[Source data]
= = =
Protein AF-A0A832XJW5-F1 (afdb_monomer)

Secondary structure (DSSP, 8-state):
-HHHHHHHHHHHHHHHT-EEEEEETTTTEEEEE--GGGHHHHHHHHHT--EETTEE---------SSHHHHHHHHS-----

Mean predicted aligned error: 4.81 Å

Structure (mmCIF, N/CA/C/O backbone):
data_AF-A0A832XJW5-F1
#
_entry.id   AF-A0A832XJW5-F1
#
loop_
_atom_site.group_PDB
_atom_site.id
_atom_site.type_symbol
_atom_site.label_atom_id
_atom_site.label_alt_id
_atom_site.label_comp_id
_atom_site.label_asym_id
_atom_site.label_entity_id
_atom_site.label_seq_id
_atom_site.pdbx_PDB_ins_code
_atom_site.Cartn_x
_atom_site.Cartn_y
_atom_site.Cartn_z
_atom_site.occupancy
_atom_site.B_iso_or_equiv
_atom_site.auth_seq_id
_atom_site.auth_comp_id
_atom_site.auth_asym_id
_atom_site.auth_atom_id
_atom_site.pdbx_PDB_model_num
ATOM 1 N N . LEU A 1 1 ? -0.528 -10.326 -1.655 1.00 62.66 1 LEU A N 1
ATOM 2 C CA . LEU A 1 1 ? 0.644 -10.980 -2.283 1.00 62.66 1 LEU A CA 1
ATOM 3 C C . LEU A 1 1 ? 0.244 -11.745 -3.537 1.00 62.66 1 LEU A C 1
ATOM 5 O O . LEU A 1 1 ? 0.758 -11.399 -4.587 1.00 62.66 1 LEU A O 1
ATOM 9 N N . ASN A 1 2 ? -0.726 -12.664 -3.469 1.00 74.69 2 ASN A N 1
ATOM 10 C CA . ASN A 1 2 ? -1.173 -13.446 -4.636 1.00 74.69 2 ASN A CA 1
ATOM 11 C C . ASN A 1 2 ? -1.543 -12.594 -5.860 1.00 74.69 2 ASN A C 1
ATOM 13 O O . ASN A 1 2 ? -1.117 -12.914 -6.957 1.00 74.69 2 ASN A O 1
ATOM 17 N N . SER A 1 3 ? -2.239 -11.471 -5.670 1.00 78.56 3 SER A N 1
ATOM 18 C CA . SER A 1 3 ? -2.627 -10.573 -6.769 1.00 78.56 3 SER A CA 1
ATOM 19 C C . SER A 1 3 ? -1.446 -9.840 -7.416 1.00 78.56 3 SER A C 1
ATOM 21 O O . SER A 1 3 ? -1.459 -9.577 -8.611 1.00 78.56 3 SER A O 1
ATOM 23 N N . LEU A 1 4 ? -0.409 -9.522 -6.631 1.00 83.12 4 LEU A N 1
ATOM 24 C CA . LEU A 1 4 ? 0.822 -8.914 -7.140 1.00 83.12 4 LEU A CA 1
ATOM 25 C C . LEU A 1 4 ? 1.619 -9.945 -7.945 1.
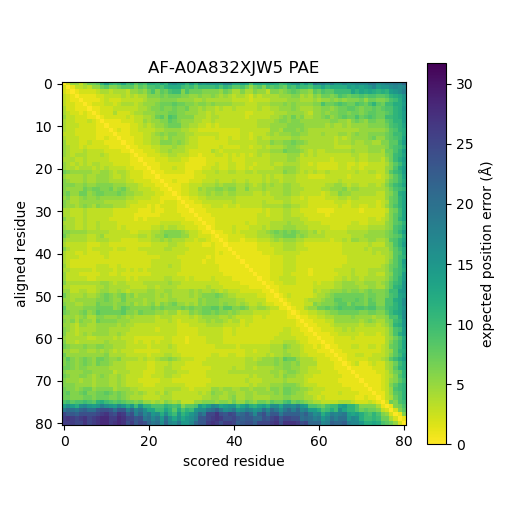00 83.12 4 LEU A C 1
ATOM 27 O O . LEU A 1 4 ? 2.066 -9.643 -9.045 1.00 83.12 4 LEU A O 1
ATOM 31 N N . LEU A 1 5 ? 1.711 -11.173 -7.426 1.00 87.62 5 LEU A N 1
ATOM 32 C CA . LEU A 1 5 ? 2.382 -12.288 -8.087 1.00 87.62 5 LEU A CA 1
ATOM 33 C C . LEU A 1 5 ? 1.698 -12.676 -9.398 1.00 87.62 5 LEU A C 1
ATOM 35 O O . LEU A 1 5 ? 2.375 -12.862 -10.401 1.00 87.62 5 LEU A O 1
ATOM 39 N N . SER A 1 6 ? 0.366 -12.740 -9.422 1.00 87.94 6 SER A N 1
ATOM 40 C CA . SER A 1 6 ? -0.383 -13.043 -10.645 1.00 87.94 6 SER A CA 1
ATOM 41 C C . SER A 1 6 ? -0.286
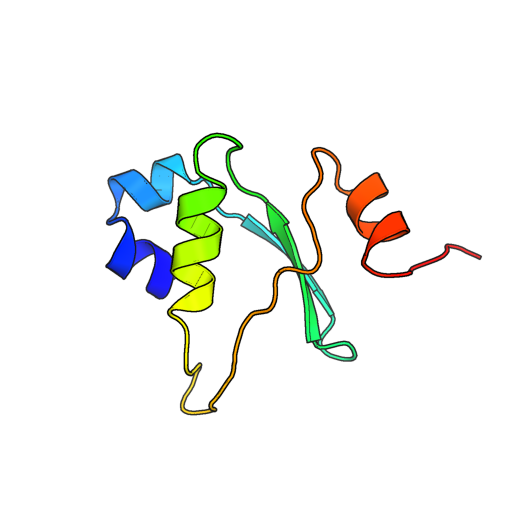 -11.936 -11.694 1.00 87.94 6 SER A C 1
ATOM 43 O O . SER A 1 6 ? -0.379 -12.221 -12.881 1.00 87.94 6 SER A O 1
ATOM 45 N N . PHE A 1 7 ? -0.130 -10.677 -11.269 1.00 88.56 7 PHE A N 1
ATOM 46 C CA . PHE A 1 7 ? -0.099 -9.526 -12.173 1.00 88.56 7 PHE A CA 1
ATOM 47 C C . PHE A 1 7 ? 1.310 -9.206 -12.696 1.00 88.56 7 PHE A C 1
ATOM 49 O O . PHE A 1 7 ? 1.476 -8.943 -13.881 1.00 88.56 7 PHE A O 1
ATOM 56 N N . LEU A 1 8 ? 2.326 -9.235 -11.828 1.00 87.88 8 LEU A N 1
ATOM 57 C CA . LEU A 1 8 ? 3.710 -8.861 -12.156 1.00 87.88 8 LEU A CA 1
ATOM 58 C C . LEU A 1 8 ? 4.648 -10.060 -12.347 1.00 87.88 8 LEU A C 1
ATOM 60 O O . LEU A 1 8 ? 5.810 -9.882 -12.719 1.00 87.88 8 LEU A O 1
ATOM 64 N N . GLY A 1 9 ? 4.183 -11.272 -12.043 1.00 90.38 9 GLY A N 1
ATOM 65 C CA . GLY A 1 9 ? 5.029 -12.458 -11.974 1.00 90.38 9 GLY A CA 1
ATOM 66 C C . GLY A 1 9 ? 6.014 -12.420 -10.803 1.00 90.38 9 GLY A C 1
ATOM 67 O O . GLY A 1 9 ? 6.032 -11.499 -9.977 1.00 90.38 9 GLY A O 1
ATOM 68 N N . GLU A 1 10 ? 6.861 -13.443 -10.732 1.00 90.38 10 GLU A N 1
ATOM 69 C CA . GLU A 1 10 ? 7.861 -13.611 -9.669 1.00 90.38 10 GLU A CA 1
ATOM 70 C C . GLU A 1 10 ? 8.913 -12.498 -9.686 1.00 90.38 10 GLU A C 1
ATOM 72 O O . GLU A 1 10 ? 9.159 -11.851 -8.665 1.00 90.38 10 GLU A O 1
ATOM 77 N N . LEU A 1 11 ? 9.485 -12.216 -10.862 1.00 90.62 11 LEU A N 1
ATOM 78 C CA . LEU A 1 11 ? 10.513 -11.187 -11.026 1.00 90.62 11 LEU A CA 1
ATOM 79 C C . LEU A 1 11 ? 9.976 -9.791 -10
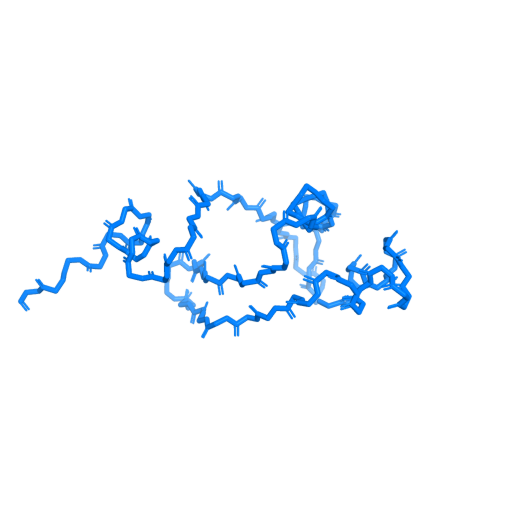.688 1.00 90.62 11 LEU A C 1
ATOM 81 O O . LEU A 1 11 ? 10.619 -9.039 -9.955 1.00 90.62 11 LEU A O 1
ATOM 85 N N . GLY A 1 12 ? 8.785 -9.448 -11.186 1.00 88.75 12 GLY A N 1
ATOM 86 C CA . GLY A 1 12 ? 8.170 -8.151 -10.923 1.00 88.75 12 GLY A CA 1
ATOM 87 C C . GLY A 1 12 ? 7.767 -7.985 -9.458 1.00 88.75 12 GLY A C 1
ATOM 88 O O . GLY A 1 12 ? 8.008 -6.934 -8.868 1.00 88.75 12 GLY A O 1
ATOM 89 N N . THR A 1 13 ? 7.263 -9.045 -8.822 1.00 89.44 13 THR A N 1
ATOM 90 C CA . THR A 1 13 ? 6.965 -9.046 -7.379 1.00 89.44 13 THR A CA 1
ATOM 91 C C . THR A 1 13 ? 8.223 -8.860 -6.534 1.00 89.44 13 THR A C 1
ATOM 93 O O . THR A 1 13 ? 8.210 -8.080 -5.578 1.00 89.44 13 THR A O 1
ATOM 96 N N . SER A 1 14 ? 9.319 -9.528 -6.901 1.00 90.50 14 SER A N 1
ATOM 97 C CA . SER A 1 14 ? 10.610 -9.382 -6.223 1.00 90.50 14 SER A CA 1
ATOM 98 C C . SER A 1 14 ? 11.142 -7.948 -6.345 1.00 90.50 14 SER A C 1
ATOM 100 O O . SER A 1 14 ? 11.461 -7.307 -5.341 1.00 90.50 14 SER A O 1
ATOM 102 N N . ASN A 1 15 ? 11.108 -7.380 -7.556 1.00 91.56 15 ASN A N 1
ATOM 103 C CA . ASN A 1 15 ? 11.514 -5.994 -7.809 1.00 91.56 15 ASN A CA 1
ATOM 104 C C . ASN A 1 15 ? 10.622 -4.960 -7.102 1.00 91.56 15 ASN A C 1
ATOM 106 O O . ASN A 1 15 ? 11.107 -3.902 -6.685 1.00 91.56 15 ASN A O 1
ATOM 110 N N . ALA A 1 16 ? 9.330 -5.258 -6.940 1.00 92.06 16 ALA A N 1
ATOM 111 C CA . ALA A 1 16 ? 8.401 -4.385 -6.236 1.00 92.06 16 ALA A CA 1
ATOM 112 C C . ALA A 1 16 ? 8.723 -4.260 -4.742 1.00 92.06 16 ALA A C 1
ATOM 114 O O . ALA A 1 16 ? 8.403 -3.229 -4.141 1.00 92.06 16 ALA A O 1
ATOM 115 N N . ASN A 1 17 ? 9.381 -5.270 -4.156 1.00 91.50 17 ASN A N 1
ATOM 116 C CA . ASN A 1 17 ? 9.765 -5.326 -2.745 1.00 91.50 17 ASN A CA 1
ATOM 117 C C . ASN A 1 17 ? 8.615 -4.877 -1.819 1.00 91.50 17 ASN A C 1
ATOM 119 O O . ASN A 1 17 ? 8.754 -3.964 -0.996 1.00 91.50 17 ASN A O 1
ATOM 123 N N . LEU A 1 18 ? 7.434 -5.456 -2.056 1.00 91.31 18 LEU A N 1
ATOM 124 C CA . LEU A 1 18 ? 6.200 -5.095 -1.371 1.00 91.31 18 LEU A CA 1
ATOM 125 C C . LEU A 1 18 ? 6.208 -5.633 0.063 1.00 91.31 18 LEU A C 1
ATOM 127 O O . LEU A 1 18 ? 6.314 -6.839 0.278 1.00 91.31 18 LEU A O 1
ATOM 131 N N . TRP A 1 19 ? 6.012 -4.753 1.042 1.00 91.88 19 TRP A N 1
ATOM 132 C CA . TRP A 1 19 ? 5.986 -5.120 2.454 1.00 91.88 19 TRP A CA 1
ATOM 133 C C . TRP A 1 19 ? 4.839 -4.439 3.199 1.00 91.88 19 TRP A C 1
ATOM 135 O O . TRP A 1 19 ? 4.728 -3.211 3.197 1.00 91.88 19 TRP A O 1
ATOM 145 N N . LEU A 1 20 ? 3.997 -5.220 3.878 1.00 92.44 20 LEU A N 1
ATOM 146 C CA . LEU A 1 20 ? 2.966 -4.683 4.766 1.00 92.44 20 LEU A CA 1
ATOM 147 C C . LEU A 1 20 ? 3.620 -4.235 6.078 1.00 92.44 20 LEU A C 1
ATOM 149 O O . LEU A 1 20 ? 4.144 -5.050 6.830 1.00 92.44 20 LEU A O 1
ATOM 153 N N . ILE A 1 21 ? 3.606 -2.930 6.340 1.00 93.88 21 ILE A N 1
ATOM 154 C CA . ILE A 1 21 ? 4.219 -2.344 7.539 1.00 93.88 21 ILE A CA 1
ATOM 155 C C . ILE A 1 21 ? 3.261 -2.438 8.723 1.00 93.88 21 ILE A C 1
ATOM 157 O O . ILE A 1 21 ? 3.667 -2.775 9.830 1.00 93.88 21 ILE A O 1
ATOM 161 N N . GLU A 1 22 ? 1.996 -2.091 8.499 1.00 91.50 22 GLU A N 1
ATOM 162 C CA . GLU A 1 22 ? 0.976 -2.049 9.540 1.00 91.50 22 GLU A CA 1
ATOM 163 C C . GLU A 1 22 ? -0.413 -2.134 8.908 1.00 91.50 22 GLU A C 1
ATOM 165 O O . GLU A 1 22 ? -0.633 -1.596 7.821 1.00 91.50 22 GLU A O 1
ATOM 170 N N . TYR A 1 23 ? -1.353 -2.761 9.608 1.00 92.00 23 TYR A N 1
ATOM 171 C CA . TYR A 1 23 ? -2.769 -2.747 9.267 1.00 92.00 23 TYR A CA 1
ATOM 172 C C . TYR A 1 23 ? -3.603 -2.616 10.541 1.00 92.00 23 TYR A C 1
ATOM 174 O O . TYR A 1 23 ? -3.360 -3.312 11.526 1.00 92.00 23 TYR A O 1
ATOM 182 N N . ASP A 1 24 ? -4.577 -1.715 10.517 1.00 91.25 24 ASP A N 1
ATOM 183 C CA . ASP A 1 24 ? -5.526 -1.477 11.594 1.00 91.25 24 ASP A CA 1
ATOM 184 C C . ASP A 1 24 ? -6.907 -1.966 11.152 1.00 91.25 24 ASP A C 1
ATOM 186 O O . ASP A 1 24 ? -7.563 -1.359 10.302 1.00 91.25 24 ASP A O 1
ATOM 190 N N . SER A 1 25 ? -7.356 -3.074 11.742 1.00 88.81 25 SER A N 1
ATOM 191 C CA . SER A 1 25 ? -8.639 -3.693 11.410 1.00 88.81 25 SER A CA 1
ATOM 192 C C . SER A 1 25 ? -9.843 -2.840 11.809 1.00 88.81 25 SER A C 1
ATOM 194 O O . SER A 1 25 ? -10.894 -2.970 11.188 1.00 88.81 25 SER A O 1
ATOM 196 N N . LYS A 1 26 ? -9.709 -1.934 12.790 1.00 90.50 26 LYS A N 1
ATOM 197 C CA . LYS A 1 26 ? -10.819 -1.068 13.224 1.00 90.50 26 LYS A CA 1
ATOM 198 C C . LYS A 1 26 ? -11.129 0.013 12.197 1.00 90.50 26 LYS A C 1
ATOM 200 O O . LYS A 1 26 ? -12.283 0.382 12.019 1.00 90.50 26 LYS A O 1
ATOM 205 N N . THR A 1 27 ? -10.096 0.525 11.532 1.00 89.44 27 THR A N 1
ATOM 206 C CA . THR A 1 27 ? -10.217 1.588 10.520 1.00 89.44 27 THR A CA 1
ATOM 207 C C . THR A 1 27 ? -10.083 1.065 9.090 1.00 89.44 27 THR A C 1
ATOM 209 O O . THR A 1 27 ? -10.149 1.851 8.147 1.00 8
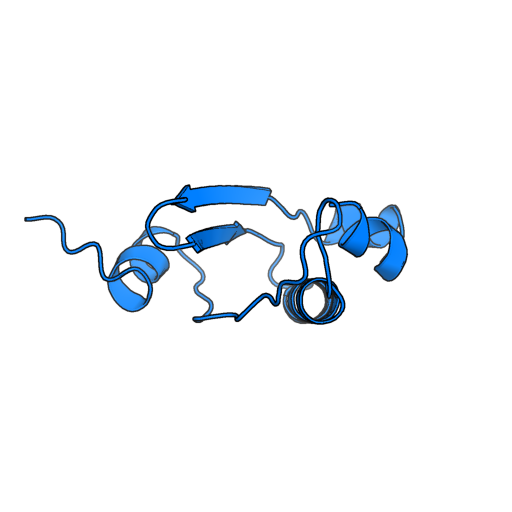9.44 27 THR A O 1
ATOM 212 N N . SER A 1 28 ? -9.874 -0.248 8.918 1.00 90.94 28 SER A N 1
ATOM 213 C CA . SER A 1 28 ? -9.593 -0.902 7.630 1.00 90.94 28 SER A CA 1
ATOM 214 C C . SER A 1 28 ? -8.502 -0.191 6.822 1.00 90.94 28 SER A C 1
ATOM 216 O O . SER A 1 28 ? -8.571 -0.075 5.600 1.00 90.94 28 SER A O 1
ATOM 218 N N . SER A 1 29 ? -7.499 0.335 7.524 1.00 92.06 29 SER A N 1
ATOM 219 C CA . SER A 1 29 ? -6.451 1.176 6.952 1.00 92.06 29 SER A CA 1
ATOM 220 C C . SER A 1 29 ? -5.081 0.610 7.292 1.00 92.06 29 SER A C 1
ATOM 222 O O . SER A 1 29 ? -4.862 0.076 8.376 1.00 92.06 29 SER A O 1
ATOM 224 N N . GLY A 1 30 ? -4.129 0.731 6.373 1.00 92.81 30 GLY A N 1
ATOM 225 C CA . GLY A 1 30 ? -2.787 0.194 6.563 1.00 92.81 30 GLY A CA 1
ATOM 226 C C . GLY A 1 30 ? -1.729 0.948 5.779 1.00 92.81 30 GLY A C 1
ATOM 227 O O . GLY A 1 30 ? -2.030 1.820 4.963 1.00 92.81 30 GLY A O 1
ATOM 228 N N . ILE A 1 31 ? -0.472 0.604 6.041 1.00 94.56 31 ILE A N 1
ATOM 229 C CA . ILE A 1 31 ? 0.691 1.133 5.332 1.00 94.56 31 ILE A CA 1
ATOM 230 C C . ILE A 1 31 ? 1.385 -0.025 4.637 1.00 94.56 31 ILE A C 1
= = =
[ASSIGNMENT] Can you repeat, word for word, every line above from the one containing "ATOM 147 C C" down to the one containing "ATOM 162 C CA", including both?

[EXERCISE RESPONSE]
ATOM 147 C C . LEU A 1 20 ? 3.620 -4.235 6.078 1.00 92.44 20 LEU A C 1
ATOM 149 O O . LEU A 1 20 ? 4.144 -5.050 6.830 1.00 92.44 20 LEU A O 1
ATOM 153 N N . ILE A 1 21 ? 3.606 -2.930 6.340 1.00 93.88 21 ILE A N 1
ATOM 154 C CA . ILE A 1 21 ? 4.219 -2.344 7.539 1.00 93.88 21 ILE A CA 1
ATOM 155 C C . ILE A 1 21 ? 3.261 -2.438 8.723 1.00 93.88 21 ILE A C 1
ATOM 157 O O . ILE A 1 21 ? 3.667 -2.775 9.830 1.00 93.88 21 ILE A O 1
ATOM 161 N N . GLU A 1 22 ? 1.996 -2.091 8.499 1.00 91.50 22 GLU A N 1
ATOM 162 C CA . GLU A 1 22 ? 0.976 -2.049 9.540 1.00 91.50 22 GLU A CA 1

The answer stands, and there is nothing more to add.